⟨

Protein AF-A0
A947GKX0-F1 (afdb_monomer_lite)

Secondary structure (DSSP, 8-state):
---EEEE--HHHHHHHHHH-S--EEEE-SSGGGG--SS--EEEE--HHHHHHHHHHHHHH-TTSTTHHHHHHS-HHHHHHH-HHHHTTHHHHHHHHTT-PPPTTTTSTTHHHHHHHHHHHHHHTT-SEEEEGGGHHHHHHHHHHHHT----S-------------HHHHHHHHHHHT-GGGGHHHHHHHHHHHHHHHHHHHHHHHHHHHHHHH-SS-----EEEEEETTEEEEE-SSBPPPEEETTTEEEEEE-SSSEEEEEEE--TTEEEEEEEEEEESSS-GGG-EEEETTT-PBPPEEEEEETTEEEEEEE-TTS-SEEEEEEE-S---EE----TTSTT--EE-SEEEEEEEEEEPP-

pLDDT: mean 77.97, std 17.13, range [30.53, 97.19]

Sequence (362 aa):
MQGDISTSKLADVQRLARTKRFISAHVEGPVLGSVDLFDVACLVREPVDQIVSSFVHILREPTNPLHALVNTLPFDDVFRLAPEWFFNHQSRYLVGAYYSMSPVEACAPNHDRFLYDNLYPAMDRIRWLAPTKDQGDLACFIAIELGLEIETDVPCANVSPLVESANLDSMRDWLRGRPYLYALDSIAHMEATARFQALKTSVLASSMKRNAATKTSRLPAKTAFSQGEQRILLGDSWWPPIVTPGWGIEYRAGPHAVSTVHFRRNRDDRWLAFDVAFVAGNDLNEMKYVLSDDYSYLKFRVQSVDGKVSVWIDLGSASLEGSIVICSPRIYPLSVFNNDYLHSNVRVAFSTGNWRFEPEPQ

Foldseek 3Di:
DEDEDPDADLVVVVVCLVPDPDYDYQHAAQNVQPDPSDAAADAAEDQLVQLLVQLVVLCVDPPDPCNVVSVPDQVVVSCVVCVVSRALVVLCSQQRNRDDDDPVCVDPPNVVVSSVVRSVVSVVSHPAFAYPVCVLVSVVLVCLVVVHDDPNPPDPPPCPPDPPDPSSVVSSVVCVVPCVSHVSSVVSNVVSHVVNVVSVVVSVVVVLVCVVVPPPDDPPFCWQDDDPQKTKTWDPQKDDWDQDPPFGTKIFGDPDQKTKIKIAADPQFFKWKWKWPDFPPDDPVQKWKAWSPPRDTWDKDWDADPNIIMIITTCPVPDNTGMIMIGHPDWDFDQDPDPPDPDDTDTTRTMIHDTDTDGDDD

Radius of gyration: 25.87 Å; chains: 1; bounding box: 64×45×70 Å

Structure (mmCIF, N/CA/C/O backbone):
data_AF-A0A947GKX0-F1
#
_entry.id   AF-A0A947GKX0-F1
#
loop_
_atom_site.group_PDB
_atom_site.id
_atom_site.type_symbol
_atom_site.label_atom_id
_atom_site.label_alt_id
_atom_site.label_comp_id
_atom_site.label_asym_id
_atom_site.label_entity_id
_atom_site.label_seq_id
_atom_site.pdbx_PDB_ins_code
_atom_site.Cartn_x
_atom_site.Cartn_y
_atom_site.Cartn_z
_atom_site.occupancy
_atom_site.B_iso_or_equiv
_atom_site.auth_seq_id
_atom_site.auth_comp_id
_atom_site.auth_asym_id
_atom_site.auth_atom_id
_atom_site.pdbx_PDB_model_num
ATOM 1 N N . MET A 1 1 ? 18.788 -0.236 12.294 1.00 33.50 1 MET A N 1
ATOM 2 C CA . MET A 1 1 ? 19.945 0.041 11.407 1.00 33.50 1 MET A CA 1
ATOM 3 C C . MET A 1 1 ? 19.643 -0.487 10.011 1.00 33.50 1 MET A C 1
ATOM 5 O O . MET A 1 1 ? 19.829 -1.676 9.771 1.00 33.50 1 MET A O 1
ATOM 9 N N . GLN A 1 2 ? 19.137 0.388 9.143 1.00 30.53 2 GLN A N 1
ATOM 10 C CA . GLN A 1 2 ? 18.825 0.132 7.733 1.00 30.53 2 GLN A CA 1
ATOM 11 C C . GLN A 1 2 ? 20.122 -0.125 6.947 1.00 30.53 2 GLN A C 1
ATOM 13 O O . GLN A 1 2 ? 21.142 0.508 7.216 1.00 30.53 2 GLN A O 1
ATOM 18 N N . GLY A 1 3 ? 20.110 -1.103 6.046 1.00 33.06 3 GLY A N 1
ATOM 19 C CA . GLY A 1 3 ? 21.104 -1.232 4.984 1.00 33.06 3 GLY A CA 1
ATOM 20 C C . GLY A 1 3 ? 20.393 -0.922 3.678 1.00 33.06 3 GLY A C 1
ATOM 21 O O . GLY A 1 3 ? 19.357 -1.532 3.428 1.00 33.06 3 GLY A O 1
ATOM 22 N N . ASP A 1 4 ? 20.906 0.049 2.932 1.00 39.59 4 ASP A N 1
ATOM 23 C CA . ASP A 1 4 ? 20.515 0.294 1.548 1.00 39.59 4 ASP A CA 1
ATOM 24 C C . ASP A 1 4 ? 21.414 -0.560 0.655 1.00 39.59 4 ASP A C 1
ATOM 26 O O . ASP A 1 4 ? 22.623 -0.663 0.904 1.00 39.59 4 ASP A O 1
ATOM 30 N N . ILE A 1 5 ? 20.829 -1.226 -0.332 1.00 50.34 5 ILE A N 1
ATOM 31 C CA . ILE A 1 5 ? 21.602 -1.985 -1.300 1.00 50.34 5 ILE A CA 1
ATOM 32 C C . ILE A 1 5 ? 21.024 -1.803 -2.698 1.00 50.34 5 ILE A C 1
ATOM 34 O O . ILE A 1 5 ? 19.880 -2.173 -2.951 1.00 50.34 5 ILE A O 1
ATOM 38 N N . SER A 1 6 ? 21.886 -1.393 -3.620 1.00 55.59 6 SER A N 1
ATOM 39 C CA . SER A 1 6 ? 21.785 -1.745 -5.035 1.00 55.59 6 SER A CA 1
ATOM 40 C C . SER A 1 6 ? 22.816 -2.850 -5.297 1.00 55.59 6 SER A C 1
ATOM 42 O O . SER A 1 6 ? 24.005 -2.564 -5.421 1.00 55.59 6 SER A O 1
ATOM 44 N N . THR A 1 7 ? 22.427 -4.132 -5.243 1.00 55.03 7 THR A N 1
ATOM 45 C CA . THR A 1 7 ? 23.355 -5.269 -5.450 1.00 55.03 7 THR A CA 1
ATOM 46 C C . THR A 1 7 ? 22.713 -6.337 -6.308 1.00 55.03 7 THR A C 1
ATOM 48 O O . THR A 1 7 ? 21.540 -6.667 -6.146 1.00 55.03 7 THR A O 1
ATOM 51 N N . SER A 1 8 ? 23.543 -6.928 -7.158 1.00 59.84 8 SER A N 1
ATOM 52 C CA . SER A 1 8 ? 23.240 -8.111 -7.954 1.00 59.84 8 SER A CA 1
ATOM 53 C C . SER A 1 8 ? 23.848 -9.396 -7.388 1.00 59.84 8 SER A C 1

⟩
⟨

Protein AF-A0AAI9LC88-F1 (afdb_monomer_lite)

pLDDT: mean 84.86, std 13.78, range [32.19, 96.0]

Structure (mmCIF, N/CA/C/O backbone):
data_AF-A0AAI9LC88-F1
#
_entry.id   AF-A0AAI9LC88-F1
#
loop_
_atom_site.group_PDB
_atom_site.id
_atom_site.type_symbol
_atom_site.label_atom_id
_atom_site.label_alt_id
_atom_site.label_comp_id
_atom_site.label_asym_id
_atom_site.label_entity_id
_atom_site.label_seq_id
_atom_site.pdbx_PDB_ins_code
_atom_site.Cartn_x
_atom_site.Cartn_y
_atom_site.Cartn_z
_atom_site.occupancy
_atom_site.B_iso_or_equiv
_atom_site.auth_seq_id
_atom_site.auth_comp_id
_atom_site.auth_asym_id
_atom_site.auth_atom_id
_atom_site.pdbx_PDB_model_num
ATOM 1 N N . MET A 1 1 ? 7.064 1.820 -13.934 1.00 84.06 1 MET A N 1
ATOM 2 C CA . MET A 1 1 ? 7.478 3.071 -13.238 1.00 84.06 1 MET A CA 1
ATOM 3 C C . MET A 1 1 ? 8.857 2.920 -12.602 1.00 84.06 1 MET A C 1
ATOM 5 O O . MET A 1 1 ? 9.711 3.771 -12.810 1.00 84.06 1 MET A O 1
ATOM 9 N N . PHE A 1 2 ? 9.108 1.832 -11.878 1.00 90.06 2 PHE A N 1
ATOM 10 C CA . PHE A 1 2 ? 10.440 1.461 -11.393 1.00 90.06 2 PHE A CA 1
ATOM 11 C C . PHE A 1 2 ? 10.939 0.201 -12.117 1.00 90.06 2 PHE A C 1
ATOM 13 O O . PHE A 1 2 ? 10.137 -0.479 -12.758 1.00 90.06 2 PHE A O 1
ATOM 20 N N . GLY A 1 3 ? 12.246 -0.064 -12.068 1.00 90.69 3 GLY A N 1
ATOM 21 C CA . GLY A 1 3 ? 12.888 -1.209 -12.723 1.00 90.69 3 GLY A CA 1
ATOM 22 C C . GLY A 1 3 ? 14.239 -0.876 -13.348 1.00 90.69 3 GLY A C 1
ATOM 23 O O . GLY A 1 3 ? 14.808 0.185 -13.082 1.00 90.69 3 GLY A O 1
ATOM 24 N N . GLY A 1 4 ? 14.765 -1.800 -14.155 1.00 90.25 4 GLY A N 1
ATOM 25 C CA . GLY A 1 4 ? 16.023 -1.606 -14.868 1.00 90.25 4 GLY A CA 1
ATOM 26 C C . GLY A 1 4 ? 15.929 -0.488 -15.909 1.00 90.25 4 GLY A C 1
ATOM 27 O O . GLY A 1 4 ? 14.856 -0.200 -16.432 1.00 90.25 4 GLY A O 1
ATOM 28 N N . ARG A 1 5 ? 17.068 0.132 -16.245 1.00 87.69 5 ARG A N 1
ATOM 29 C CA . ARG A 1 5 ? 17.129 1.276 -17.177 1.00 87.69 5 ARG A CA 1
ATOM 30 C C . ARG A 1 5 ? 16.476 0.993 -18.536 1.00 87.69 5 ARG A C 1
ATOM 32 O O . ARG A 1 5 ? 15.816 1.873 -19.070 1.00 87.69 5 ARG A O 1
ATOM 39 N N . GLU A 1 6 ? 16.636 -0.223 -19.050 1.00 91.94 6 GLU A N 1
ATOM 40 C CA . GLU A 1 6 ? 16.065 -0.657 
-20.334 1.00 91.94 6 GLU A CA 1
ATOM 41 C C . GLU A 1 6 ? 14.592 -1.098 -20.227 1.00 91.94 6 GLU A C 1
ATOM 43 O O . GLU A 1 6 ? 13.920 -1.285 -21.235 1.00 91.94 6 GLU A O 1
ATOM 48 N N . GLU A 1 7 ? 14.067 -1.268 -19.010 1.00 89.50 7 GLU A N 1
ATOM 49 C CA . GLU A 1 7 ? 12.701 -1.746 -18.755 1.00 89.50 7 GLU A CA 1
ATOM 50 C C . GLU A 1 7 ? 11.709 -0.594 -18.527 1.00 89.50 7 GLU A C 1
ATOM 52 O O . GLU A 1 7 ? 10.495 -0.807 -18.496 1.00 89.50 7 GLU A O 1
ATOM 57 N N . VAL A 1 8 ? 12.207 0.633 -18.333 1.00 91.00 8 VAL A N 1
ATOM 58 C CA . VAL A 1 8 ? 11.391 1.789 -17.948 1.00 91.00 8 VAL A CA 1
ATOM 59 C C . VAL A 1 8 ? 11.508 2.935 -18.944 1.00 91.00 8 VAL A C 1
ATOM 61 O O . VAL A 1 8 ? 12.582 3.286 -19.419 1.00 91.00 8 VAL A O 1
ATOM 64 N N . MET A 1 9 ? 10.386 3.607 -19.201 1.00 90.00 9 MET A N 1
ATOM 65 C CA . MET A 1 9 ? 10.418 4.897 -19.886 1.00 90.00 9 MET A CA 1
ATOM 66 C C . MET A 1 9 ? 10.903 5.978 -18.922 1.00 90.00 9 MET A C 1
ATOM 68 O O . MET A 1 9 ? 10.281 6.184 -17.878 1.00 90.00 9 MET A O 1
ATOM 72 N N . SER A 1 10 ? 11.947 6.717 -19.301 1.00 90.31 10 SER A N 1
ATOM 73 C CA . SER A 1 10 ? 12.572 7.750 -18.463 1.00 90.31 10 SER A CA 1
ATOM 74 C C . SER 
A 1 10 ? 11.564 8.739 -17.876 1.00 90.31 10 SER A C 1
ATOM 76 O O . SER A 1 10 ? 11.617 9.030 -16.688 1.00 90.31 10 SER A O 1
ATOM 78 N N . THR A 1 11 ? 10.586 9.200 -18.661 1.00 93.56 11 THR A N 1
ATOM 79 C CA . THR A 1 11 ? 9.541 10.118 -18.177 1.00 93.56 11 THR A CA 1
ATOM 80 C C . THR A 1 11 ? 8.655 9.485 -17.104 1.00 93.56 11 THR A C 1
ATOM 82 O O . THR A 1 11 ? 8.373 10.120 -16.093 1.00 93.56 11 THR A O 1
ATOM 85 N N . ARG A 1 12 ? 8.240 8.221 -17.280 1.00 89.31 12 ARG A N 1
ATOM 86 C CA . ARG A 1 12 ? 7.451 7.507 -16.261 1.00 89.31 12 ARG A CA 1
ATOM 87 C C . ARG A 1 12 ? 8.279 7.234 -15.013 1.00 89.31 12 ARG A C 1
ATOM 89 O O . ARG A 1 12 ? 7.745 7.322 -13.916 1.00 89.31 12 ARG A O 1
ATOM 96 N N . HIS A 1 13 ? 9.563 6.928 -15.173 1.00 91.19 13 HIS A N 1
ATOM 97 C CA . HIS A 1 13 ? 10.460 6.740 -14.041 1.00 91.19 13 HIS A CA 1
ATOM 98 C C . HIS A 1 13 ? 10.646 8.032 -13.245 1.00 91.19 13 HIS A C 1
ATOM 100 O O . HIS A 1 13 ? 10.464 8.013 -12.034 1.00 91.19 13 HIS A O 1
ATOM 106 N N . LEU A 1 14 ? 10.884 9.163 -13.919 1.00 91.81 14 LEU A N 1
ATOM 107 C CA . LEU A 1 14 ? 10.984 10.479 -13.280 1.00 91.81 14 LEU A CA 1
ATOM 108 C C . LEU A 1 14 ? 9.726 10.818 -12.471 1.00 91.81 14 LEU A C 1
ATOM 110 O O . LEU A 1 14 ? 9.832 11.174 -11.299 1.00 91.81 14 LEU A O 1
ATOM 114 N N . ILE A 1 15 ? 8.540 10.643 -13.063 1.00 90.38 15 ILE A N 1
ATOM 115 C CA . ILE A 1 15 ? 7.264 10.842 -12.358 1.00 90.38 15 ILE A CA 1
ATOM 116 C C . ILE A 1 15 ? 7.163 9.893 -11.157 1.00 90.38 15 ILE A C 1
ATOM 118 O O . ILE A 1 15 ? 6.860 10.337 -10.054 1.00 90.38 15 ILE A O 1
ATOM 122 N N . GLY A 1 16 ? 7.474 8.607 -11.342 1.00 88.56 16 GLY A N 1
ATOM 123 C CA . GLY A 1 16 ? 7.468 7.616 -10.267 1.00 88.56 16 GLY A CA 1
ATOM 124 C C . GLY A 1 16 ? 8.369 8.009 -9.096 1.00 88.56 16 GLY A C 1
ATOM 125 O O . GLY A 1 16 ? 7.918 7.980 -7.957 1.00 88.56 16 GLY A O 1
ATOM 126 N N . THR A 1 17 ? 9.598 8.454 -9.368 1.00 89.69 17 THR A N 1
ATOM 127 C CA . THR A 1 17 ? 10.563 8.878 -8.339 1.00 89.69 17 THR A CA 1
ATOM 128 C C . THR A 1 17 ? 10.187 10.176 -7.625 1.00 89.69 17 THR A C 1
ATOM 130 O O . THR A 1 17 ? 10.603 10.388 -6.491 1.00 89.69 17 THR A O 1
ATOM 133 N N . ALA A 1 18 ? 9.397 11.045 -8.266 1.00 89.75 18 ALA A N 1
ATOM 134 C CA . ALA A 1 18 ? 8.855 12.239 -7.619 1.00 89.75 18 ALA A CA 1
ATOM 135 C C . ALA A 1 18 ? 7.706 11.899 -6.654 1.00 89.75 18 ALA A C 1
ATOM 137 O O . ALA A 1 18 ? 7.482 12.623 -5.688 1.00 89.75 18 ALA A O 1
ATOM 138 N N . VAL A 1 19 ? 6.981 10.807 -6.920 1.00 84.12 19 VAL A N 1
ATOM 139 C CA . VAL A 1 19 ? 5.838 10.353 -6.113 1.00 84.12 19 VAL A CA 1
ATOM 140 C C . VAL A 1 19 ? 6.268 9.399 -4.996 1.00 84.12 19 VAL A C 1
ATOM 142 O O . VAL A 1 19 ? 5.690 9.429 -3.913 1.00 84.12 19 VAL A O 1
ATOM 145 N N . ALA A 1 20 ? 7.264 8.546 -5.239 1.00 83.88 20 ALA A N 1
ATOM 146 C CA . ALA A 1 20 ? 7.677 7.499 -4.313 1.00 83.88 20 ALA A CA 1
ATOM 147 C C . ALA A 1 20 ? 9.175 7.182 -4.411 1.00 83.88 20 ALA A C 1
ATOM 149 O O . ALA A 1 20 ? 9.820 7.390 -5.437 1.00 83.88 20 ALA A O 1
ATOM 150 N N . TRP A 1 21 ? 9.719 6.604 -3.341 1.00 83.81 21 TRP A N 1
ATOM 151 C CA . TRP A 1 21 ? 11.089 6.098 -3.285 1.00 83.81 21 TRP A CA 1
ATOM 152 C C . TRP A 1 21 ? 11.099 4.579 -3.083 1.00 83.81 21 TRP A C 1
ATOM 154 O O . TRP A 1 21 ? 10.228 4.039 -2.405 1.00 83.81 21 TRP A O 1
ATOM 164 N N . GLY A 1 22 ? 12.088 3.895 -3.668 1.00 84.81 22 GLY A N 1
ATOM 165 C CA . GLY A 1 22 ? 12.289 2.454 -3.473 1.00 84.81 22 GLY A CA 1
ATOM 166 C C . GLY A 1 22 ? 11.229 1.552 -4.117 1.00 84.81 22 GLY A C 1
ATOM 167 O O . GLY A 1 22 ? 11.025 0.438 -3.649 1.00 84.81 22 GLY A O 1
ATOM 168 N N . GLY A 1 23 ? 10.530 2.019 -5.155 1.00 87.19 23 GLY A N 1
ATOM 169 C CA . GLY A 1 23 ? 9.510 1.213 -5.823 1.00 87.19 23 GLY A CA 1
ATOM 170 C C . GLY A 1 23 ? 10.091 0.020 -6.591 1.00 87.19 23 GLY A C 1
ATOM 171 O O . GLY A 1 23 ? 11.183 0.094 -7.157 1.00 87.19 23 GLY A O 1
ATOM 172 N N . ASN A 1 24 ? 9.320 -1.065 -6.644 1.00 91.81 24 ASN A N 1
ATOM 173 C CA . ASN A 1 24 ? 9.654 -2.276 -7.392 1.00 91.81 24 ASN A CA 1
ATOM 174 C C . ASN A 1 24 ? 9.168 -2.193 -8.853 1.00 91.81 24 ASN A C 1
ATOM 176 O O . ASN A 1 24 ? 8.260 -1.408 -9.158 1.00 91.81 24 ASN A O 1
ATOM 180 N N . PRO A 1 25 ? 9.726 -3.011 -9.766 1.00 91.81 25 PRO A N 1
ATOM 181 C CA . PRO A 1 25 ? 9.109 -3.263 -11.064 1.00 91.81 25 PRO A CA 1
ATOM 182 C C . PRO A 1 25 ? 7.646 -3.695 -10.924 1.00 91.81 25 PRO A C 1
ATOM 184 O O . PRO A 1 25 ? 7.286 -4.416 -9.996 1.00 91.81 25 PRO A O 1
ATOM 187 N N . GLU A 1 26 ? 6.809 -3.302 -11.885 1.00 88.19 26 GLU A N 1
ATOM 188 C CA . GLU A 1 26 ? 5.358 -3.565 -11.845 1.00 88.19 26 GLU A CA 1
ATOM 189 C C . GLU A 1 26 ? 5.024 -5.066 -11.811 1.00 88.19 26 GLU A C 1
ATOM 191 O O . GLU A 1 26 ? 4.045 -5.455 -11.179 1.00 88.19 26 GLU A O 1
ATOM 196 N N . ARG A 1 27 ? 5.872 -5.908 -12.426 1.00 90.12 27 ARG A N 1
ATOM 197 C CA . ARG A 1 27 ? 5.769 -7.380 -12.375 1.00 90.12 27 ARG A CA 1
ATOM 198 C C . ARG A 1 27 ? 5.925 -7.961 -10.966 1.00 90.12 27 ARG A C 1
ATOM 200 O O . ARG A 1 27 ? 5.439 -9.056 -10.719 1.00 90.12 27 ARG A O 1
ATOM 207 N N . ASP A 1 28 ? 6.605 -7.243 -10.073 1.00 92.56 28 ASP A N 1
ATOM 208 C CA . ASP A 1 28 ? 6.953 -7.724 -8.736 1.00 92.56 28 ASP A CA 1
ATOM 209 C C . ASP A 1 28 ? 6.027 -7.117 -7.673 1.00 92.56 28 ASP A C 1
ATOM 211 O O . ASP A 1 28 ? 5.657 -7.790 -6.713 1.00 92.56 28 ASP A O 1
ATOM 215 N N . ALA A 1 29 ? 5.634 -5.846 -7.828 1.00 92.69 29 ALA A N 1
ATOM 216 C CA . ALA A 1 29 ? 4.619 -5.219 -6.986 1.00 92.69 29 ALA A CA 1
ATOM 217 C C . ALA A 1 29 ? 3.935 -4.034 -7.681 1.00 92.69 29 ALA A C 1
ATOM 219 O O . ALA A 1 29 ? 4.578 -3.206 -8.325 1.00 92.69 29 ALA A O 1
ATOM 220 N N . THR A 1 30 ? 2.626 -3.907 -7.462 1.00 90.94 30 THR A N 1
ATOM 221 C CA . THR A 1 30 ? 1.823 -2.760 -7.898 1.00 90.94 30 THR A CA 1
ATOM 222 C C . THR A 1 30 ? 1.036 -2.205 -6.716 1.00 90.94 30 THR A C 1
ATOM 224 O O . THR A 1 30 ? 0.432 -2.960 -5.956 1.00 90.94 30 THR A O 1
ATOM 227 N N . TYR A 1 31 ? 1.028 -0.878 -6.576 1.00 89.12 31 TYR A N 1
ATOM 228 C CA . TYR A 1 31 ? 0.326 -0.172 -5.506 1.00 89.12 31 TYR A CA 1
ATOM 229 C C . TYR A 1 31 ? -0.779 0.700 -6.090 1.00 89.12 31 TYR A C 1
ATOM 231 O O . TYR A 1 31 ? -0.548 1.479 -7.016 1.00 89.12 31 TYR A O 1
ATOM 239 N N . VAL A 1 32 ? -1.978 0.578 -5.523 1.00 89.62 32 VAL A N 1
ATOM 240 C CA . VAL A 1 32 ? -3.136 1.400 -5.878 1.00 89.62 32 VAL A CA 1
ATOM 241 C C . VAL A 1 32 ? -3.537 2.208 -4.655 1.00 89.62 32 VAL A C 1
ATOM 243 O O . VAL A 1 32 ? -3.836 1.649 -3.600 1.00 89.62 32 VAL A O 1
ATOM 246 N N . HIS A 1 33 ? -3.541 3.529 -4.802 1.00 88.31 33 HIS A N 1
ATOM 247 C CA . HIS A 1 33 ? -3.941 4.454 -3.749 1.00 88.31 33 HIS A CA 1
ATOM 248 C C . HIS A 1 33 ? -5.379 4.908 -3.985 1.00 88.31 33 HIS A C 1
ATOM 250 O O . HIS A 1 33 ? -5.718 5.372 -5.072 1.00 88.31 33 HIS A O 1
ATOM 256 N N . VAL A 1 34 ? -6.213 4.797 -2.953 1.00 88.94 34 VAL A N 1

⟩

» **What is needed**: What do the lines above say from the one containing "ATOM 168 N N" down to the one containing "ATOM 180 N N"? Return them exactly, both end lines included, and only them.

» **Solution for this problem**:
ATOM 168 N N . GLY A 1 23 ? 10.530 2.019 -5.155 1.00 87.19 23 GLY A N 1
ATOM 169 C CA . GLY A 1 23 ? 9.510 1.213 -5.823 1.00 87.19 23 GLY A CA 1
ATOM 170 C C . GLY A 1 23 ? 10.091 0.020 -6.591 1.00 87.19 23 GLY A C 1
ATOM 171 O O . GLY A 1 23 ? 11.183 0.094 -7.157 1.00 87.19 23 GLY A O 1
ATOM 172 N N . ASN A 1 24 ? 9.320 -1.065 -6.644 1.00 91.81 24 ASN A N 1
ATOM 173 C CA . ASN A 1 24 ? 9.654 -2.276 -7.392 1.00 91.81 24 ASN A CA 1
ATOM 174 C C . ASN A 1 24 ? 9.168 -2.193 -8.853 1.00 91.81 24 ASN A C 1
ATOM 176 O O . ASN A 1 24 ? 8.260 -1.408 -9.158 1.00 91.81 24 ASN A O 1
ATOM 180 N N . PRO A 1 25 ? 9.726 -3.011 -9.766 1.00 91.81 25 PRO A N 1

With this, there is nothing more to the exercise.